- _Dataset entries_:
- - - - -
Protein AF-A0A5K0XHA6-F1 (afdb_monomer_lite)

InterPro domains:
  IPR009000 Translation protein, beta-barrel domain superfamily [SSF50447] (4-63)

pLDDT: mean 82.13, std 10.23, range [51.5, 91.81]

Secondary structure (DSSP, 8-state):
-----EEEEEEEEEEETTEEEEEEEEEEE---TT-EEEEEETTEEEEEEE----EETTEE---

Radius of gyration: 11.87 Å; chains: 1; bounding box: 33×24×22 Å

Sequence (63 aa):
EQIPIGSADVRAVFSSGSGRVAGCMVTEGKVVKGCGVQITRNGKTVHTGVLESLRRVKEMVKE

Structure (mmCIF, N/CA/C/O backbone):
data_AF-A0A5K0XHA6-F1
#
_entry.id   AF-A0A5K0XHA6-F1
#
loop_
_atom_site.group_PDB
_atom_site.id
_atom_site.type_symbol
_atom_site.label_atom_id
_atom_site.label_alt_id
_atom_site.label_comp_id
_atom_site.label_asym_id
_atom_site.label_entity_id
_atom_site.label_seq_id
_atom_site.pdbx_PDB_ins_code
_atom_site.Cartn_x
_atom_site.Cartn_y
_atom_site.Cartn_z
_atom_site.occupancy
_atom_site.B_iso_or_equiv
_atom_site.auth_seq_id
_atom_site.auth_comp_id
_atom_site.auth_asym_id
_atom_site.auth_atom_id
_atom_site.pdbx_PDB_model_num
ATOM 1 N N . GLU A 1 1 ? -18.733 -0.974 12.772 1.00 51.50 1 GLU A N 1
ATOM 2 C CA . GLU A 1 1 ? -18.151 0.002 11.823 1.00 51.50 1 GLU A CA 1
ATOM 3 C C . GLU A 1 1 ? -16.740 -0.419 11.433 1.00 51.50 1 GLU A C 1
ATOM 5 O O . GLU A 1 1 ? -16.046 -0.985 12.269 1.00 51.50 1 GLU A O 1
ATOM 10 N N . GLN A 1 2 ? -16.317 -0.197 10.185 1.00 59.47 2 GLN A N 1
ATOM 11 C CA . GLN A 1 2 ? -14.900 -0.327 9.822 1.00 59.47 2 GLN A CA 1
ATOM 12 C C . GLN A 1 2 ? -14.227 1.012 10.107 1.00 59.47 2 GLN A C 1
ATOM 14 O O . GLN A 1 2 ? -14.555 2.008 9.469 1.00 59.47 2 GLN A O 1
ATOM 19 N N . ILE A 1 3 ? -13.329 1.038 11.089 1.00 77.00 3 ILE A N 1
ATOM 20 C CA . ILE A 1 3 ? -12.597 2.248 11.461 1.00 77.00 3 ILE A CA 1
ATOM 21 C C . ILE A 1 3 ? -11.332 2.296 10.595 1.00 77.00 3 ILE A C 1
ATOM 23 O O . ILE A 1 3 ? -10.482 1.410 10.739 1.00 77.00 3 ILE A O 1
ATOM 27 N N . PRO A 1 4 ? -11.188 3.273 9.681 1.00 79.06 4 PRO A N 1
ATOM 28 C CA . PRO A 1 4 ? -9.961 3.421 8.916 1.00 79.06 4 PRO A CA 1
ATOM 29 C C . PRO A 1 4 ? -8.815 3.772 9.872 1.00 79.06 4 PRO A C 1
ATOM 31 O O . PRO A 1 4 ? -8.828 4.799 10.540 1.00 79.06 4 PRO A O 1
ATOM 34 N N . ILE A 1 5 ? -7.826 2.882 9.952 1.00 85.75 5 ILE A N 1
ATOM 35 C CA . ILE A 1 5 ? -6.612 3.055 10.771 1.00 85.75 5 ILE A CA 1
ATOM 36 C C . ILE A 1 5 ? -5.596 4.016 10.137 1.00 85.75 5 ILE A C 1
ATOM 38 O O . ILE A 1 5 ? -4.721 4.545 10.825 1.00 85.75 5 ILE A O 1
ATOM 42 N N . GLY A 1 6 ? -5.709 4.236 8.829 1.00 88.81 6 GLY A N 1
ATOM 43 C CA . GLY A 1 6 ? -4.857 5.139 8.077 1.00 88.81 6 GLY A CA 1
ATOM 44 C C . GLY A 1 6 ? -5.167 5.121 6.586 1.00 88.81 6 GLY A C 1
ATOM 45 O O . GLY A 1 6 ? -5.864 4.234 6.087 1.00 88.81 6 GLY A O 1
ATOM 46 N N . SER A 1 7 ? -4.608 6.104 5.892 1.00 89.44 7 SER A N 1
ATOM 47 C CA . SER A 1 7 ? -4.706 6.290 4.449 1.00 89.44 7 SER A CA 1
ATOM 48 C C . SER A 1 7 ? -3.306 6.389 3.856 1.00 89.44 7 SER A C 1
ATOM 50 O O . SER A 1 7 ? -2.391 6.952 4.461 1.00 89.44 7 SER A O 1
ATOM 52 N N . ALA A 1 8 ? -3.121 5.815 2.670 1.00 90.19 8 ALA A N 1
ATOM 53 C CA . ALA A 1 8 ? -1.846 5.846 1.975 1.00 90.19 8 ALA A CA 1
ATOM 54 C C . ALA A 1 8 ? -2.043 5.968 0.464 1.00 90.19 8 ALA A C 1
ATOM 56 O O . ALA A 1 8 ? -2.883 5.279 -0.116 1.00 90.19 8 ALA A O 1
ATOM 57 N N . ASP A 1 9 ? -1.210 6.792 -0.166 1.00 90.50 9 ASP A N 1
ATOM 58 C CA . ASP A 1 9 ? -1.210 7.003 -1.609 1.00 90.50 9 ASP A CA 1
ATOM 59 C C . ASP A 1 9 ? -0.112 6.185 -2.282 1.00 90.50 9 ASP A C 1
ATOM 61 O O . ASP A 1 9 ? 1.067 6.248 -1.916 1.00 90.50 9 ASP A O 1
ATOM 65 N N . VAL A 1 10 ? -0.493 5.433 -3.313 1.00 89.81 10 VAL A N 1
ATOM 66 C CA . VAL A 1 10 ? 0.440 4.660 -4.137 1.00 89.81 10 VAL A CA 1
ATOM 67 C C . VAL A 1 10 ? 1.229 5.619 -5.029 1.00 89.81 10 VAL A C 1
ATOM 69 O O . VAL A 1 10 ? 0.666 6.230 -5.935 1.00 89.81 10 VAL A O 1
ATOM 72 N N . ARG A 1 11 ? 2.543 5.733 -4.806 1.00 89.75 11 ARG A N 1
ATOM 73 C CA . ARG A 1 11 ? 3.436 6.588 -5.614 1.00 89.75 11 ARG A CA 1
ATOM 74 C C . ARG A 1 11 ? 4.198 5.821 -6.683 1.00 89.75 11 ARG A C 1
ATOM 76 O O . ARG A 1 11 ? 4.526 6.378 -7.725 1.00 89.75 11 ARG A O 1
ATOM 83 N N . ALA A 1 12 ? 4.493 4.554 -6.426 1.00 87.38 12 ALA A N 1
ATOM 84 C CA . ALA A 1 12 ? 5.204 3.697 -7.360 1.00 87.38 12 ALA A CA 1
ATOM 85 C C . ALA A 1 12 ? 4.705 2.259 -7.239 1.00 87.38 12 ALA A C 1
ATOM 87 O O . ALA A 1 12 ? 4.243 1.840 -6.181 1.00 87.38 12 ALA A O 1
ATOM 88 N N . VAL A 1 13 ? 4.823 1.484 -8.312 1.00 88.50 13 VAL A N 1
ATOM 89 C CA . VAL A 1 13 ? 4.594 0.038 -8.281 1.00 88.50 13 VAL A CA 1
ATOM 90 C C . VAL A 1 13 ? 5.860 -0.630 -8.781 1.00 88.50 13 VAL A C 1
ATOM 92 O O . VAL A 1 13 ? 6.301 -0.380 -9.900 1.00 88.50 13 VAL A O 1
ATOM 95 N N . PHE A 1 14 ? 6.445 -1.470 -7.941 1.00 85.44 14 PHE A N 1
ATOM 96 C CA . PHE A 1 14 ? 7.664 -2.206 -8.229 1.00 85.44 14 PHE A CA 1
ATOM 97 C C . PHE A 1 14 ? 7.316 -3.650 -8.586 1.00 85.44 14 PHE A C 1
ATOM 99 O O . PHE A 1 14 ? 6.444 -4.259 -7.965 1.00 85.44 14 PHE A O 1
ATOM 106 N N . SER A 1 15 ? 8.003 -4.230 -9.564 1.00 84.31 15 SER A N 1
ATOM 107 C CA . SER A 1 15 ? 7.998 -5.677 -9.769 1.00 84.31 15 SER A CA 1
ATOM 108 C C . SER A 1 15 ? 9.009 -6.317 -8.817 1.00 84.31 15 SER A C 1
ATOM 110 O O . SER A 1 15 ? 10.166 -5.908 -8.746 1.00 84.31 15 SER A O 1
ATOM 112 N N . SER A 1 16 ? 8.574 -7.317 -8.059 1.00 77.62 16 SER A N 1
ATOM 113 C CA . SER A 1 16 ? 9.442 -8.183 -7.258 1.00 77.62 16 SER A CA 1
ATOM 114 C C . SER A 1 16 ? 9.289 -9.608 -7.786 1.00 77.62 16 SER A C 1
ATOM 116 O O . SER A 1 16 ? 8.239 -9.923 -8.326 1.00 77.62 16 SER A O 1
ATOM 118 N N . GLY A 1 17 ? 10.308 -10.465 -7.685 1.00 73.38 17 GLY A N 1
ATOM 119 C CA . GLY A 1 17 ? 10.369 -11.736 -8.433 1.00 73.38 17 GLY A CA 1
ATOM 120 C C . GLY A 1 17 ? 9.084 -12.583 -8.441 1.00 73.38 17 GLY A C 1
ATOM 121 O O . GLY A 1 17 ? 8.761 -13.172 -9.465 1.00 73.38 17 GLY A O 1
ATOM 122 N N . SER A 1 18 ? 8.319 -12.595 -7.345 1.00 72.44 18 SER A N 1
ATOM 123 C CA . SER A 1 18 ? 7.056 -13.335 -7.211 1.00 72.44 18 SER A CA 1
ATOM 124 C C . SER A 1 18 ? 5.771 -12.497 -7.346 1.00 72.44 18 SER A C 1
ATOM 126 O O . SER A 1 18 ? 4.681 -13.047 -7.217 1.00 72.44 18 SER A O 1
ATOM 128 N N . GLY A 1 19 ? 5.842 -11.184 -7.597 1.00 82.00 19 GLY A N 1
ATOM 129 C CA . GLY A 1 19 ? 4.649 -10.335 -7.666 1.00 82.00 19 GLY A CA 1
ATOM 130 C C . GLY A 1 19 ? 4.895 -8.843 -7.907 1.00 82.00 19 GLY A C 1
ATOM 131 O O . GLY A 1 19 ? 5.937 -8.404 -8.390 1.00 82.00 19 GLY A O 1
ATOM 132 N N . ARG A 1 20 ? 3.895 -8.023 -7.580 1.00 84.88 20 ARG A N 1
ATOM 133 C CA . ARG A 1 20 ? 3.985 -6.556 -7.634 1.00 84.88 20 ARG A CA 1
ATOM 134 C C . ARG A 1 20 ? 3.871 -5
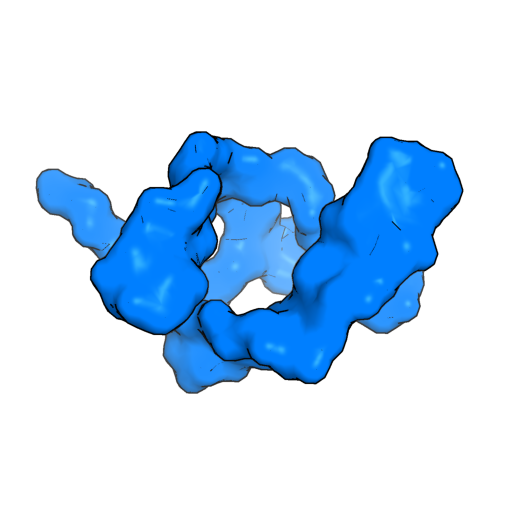.987 -6.229 1.00 84.88 20 ARG A C 1
ATOM 136 O O . ARG A 1 20 ? 3.010 -6.406 -5.465 1.00 84.88 20 ARG A O 1
ATOM 143 N N . VAL A 1 21 ? 4.722 -5.022 -5.909 1.00 86.69 21 VAL A N 1
ATOM 144 C CA . VAL A 1 21 ? 4.736 -4.321 -4.625 1.00 86.69 21 VAL A CA 1
ATOM 145 C C . VAL A 1 21 ? 4.363 -2.867 -4.868 1.00 86.69 21 VAL A C 1
ATOM 147 O O . VAL A 1 21 ? 5.024 -2.170 -5.635 1.00 86.69 21 VAL A O 1
ATOM 150 N N . ALA A 1 22 ? 3.308 -2.399 -4.210 1.00 87.81 22 ALA A N 1
ATOM 151 C CA . ALA A 1 22 ? 2.951 -0.989 -4.220 1.00 87.81 22 ALA A CA 1
ATOM 152 C C . ALA A 1 22 ? 3.839 -0.229 -3.222 1.00 87.81 22 ALA A C 1
ATOM 154 O O . ALA A 1 22 ? 3.827 -0.500 -2.023 1.00 87.81 22 ALA A O 1
ATOM 155 N N . GLY A 1 23 ? 4.628 0.715 -3.727 1.00 88.50 23 GLY A N 1
ATOM 156 C CA . GLY A 1 23 ? 5.303 1.726 -2.929 1.00 88.50 23 GLY A CA 1
ATOM 157 C C . GLY A 1 23 ? 4.318 2.826 -2.564 1.00 88.50 23 GLY A C 1
ATOM 158 O O . GLY A 1 23 ? 4.022 3.698 -3.386 1.00 88.50 23 GLY A O 1
ATOM 159 N N . CYS A 1 24 ? 3.816 2.772 -1.334 1.00 88.56 24 CYS A N 1
ATOM 160 C CA . CYS A 1 24 ? 2.847 3.727 -0.815 1.00 88.56 24 CYS A CA 1
ATOM 161 C C . CYS A 1 24 ? 3.508 4.731 0.132 1.00 88.56 24 CYS A C 1
ATOM 163 O O . CYS A 1 24 ? 4.438 4.391 0.866 1.00 88.56 24 CYS A O 1
ATOM 165 N N . MET A 1 25 ? 2.995 5.958 0.137 1.00 88.19 25 MET A N 1
ATOM 166 C CA . MET A 1 25 ? 3.285 6.959 1.156 1.00 88.19 25 MET A CA 1
ATOM 167 C C . MET A 1 25 ? 2.060 7.099 2.055 1.00 88.19 25 MET A C 1
ATOM 169 O O . MET A 1 25 ? 0.976 7.388 1.557 1.00 88.19 25 MET A O 1
ATOM 173 N N . VAL A 1 26 ? 2.231 6.899 3.360 1.00 89.25 26 VAL A N 1
ATOM 174 C CA . VAL A 1 26 ? 1.154 7.112 4.337 1.00 89.25 26 VAL A CA 1
ATOM 175 C C . VAL A 1 26 ? 0.858 8.606 4.398 1.00 89.25 26 VAL A C 1
ATOM 177 O O . VAL A 1 26 ? 1.768 9.401 4.632 1.00 89.25 26 VAL A O 1
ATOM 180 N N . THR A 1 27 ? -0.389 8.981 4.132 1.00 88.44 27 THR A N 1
- - - - -
- _Required action_:
Above are some records; extract exactly the lines from the one containing "ATOM 132 N N" through the one containing "ATOM 167 C C" and drop the pictures.

- _Solution to this task_:
ATOM 132 N N . ARG A 1 20 ? 3.895 -8.023 -7.580 1.00 84.88 20 ARG A N 1
ATOM 133 C CA . ARG A 1 20 ? 3.985 -6.556 -7.634 1.00 84.88 20 ARG A CA 1
ATOM 134 C C . ARG A 1 20 ? 3.871 -5
.987 -6.229 1.00 84.88 20 ARG A C 1
ATOM 136 O O . ARG A 1 20 ? 3.010 -6.406 -5.465 1.00 84.88 20 ARG A O 1
ATOM 143 N N . VAL A 1 21 ? 4.722 -5.022 -5.909 1.00 86.69 21 VAL A N 1
ATOM 144 C CA . VAL A 1 21 ? 4.736 -4.321 -4.625 1.00 86.69 21 VAL A CA 1
ATOM 145 C C . VAL A 1 21 ? 4.363 -2.867 -4.868 1.00 86.69 21 VAL A C 1
ATOM 147 O O . VAL A 1 21 ? 5.024 -2.170 -5.635 1.00 86.69 21 VAL A O 1
ATOM 150 N N . ALA A 1 22 ? 3.308 -2.399 -4.210 1.00 87.81 22 ALA A N 1
ATOM 151 C CA . ALA A 1 22 ? 2.951 -0.989 -4.220 1.00 87.81 22 ALA A CA 1
ATOM 152 C C . ALA A 1 22 ? 3.839 -0.229 -3.222 1.00 87.81 22 ALA A C 1
ATOM 154 O O . ALA A 1 22 ? 3.827 -0.500 -2.023 1.00 87.81 22 ALA A O 1
ATOM 155 N N . GLY A 1 23 ? 4.628 0.715 -3.727 1.00 88.50 23 GLY A N 1
ATOM 156 C CA . GLY A 1 23 ? 5.303 1.726 -2.929 1.00 88.50 23 GLY A CA 1
ATOM 157 C C . GLY A 1 23 ? 4.318 2.826 -2.564 1.00 88.50 23 GLY A C 1
ATOM 158 O O . GLY A 1 23 ? 4.022 3.698 -3.386 1.00 88.50 23 GLY A O 1
ATOM 159 N N . CYS A 1 24 ? 3.816 2.772 -1.334 1.00 88.56 24 CYS A N 1
ATOM 160 C CA . CYS A 1 24 ? 2.847 3.727 -0.815 1.00 88.56 24 CYS A CA 1
ATOM 161 C C . CYS A 1 24 ? 3.508 4.731 0.132 1.00 88.56 24 CYS A C 1
ATOM 163 O O . CYS A 1 24 ? 4.438 4.391 0.866 1.00 88.56 24 CYS A O 1
ATOM 165 N N . MET A 1 25 ? 2.995 5.958 0.137 1.00 88.19 25 MET A N 1
ATOM 166 C CA . MET A 1 25 ? 3.285 6.959 1.156 1.00 88.19 25 MET A CA 1
ATOM 167 C C . MET A 1 25 ? 2.060 7.099 2.055 1.00 88.19 25 MET A C 1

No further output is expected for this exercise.